NAFTA cases are settled by a secret tribunal, whose decisions supersede the decisions of individual governments even though the tribunal is not elected and is not accountable in any way to the public. For all we know, they meet under the full moon and cast coloured stones to see who should win each case.
Faced with a payoff they couldn’t afford, the government decided to settle with Ethyl Corp. This meant a reversal on the ban, $13 million in “damages and legal fees” paid to Ethyl Corp, and, worst of all, a statement issued for use in Ethyl’s advertising that “current scientific information” did not show that MMT in particular was toxic or impaired the function of automotive diagnostic systems.
Postal Wars
The suing doesn’t stop there.
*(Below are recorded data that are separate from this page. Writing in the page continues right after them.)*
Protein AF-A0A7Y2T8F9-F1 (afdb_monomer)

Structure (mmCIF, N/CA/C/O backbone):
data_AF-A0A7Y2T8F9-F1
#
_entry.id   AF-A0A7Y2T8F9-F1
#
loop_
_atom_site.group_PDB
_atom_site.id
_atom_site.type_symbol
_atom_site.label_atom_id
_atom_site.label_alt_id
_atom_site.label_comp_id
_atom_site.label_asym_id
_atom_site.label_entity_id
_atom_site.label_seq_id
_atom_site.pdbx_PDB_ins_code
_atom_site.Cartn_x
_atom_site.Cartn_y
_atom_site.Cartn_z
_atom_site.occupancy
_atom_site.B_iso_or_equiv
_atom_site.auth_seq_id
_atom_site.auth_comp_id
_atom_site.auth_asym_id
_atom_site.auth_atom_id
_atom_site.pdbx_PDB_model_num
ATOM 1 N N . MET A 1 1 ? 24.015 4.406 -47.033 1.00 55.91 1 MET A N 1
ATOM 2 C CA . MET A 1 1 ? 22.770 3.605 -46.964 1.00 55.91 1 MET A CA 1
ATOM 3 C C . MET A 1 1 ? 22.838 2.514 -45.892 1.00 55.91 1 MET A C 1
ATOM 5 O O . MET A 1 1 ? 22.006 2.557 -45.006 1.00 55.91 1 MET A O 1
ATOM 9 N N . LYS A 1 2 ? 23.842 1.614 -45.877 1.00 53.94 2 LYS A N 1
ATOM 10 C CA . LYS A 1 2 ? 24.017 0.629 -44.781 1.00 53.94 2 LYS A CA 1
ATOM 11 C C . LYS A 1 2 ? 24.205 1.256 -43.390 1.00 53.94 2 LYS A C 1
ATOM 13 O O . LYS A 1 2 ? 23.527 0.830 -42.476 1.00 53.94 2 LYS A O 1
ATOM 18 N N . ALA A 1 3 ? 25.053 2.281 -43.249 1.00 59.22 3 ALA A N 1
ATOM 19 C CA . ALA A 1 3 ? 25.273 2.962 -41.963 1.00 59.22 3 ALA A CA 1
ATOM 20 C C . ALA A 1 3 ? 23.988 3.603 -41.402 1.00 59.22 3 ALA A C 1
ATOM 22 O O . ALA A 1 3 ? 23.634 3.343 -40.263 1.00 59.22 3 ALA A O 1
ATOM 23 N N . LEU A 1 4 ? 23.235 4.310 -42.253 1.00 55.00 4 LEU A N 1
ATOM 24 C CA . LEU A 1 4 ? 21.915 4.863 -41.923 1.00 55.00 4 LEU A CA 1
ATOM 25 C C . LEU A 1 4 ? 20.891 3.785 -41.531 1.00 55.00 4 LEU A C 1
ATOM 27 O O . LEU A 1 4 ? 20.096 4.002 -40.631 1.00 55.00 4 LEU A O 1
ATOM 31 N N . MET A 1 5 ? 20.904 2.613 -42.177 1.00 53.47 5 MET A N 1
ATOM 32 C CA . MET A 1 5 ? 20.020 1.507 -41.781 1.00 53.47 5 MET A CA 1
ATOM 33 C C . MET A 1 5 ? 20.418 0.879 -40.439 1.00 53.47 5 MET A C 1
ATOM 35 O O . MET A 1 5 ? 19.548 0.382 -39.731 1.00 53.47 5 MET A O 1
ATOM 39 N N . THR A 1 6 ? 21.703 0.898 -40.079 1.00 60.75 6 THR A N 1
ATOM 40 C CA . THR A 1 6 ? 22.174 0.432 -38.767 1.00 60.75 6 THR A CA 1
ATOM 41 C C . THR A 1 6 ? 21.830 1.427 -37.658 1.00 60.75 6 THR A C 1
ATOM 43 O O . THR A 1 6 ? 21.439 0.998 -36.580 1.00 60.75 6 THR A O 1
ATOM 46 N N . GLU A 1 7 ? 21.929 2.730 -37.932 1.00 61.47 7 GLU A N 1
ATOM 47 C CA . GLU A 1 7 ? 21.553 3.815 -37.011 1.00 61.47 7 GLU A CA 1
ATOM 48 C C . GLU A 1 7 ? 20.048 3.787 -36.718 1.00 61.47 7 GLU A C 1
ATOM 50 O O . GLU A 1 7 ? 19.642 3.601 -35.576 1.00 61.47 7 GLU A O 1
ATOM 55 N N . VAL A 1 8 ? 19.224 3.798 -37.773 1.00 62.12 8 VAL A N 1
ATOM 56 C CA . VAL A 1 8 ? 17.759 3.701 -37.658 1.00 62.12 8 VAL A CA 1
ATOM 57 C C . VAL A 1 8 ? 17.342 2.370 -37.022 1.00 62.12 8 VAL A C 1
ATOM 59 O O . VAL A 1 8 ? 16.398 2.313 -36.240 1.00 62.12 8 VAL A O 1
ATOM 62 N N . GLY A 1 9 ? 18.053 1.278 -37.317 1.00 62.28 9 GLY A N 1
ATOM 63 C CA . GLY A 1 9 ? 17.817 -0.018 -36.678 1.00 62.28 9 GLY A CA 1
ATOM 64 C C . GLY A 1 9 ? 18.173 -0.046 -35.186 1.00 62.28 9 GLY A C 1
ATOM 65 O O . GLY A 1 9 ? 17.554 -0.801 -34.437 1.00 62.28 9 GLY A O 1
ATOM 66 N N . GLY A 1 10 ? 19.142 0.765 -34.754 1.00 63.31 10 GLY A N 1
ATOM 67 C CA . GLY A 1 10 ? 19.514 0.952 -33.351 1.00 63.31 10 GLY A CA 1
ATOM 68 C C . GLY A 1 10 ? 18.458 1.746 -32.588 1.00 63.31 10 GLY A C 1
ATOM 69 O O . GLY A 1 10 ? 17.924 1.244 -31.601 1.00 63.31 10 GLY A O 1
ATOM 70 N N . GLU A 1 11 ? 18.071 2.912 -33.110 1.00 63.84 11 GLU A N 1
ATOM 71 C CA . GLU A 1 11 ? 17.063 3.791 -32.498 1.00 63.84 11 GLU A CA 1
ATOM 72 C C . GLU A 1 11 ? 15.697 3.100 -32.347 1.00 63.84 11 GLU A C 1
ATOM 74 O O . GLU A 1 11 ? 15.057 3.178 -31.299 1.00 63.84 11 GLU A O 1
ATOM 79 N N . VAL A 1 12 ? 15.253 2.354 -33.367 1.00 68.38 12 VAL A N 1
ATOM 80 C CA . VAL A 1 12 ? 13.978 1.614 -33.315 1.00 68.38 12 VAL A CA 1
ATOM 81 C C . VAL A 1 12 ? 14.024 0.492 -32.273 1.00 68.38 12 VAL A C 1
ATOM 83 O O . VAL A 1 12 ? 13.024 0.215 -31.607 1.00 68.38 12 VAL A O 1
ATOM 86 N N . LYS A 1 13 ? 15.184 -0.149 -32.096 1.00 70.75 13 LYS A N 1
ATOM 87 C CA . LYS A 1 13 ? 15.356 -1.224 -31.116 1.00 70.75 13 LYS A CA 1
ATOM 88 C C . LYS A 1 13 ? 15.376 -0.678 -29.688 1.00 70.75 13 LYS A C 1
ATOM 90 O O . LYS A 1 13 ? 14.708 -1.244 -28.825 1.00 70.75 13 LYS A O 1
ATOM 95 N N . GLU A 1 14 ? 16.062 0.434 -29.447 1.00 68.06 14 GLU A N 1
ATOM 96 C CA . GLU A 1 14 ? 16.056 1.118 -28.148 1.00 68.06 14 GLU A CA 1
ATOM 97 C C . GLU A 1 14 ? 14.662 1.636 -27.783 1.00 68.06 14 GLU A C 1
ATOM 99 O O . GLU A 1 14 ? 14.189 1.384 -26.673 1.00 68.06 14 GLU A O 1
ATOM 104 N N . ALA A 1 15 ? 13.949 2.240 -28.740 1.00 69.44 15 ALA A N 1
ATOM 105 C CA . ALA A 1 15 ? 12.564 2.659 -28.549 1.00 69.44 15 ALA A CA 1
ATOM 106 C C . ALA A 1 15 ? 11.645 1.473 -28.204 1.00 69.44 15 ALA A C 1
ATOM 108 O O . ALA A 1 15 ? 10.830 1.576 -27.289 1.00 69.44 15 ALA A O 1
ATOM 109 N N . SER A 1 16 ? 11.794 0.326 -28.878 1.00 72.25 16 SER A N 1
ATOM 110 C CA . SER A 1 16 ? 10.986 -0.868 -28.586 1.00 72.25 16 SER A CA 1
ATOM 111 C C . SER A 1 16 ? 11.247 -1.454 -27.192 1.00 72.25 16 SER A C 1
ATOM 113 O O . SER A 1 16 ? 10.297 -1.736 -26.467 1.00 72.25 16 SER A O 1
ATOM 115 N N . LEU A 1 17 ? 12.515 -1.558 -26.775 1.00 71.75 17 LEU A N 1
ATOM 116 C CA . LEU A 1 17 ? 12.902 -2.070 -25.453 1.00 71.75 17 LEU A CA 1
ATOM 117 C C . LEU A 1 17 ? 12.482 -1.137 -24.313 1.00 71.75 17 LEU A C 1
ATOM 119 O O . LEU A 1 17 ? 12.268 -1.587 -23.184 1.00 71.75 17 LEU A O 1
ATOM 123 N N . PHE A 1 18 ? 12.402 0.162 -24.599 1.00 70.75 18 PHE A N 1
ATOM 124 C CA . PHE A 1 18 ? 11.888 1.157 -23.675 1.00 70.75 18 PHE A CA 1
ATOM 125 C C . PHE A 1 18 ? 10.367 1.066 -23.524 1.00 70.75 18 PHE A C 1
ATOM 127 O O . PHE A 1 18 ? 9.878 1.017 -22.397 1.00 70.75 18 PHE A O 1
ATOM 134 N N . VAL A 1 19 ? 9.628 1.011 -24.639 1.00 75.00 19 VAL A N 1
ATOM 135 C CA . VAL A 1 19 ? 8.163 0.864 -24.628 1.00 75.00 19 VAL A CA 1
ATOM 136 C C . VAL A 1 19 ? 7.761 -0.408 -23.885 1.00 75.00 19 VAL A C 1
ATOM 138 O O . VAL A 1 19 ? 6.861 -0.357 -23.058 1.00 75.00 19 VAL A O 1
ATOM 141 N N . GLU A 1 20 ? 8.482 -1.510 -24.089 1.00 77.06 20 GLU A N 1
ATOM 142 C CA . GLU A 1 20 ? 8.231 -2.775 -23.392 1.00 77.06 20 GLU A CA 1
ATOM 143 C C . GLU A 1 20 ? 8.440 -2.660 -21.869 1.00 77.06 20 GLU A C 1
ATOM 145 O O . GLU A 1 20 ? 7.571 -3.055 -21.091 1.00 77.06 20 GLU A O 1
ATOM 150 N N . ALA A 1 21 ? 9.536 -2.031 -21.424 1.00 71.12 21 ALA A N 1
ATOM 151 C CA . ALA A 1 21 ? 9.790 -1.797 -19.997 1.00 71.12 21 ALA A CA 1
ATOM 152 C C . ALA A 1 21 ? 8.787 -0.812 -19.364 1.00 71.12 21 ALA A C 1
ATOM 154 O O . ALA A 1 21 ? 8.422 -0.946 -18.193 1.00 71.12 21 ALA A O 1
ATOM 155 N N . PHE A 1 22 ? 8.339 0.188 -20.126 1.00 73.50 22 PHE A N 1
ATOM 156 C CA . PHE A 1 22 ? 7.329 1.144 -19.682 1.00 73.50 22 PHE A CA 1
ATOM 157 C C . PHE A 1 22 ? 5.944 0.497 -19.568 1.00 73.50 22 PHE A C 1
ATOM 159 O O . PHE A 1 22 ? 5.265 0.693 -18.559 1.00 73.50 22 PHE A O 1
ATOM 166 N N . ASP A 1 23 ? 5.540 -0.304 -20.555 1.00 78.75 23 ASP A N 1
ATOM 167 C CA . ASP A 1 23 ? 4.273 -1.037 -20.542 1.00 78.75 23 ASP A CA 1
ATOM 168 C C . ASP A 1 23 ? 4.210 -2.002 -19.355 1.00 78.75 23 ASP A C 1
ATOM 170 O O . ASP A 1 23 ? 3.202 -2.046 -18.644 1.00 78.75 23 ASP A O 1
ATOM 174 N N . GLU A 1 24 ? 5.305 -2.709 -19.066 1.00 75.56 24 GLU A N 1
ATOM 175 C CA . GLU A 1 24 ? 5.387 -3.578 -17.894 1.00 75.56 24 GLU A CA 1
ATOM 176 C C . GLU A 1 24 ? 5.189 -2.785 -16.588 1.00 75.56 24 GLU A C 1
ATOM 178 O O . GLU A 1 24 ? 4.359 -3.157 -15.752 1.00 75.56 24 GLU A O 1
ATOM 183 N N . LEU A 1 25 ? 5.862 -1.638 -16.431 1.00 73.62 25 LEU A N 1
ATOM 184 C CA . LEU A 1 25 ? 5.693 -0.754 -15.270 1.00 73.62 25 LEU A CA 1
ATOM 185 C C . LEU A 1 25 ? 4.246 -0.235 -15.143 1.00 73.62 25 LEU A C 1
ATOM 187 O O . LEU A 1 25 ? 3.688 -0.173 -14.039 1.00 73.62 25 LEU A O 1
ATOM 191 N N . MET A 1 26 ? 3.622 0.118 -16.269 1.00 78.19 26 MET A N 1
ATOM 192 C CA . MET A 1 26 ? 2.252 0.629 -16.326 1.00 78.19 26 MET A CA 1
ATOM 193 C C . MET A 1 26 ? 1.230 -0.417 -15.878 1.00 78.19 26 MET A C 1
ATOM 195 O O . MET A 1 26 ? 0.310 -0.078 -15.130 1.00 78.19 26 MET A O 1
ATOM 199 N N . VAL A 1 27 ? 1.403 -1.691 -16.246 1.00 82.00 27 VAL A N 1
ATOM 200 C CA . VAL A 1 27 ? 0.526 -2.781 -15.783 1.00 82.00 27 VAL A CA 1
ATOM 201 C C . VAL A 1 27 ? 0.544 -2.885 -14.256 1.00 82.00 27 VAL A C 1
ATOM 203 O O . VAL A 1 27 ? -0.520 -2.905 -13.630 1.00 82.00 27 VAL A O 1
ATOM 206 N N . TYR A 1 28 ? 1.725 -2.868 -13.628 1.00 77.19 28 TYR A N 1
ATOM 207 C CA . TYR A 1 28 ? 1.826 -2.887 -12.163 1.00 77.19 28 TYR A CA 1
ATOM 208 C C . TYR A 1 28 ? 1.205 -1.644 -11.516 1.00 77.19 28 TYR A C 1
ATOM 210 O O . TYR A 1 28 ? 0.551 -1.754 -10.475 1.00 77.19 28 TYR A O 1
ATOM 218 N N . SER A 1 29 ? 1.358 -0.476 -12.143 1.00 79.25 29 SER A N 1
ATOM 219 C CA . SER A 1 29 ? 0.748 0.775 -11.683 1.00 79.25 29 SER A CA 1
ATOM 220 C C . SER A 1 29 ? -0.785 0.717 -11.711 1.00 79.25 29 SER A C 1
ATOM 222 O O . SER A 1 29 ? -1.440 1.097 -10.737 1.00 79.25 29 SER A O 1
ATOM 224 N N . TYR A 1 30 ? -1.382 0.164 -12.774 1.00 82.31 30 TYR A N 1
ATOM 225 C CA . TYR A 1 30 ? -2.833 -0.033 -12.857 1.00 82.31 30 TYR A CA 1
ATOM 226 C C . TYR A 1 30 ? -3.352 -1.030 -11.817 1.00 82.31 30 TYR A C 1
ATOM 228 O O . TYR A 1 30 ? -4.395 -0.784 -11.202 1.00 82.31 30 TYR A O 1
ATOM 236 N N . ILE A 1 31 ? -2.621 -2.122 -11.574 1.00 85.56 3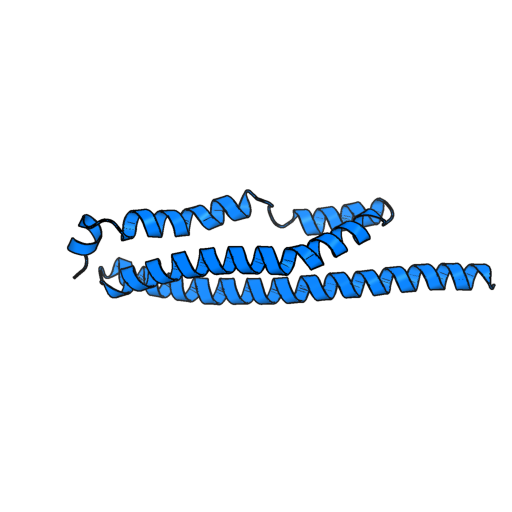1 ILE A N 1
ATOM 237 C CA . ILE A 1 31 ? -2.960 -3.093 -10.523 1.00 85.56 31 ILE A CA 1
ATOM 238 C C . ILE A 1 31 ? -2.929 -2.420 -9.143 1.00 85.56 31 ILE A C 1
ATOM 240 O O . ILE A 1 31 ? -3.879 -2.561 -8.369 1.00 85.56 31 ILE A O 1
ATOM 244 N N . ASP A 1 32 ? -1.884 -1.642 -8.841 1.00 82.00 32 ASP A N 1
ATOM 245 C CA . ASP A 1 32 ? -1.767 -0.899 -7.580 1.00 82.00 32 ASP A CA 1
ATOM 246 C C . ASP A 1 32 ? -2.890 0.141 -7.424 1.00 82.00 32 ASP A C 1
ATOM 248 O O . ASP A 1 32 ? -3.497 0.264 -6.357 1.00 82.00 32 ASP A O 1
ATOM 252 N N . ALA A 1 33 ? -3.227 0.867 -8.495 1.00 80.44 33 ALA A N 1
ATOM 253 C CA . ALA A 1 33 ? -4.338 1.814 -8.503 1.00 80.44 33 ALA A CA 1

In January of 2000, United Parcel Service of America (UPS) decided to make the NAFTA tribunal earn their paycheques by launching a lawsuit against Canada Post. The reason given for this action was that Canada Post delivers parcels and couriers even though it is a government-mandated monopoly for carrying letters.
From UPS’s point of view, it hardly seems fair that they should have to set up infrastructure around Canada when Canada Post already has such things in place. UPS has had success with such cases in the past. In 1994, it successfully pushed for Germany’s national postal service to get out of the parcel business. The case is still pending.
Many of UPS’s claims revolve around accusations of predatory pricing — where prices are set below costs — which makes sense in the case of Wal-Mart, where there is the possibility of driving the competition out of the market and then raising prices to the point where you make a profit. The American company argues that since Canada Post provides a public service of mail delivery, it competes unfairly in the parcel game with Xpresspost and Priority Courier.
The Canadian government is implicated because they are said to have not properly supervised the “government monopoly” over postal service. What’s really frightening, then, is the idea that the corporations could sue governments over other public services, like health care.
Is this likely? Well, not right now, as the government has the right to provide health care. Where things may get messy is if a two-tiered system comes into effect. As in the case where Canada Post finds itself sued for delivering parcels, a two-tiered health care system might find itself in trouble if the government tried to provide cheaper alternatives to the health care solutions “on the market.”
NAFTA has set standards for trade, treatment of foreign investors and relations between the U.S., Canada and Mexico. On the other hand, it has tied Canada to the American economy, a tribunal that the public can’t directly control and a tangled labyrinth of regulations that can and do affect individual citizens of this country — not just the bigwigs.
Trade agreements may be dull, but as 2008 approaches — when most barriers to trade will be eliminated and NAFTA fully implemented — maybe it’s time Canadians as a whole did a little soul searching.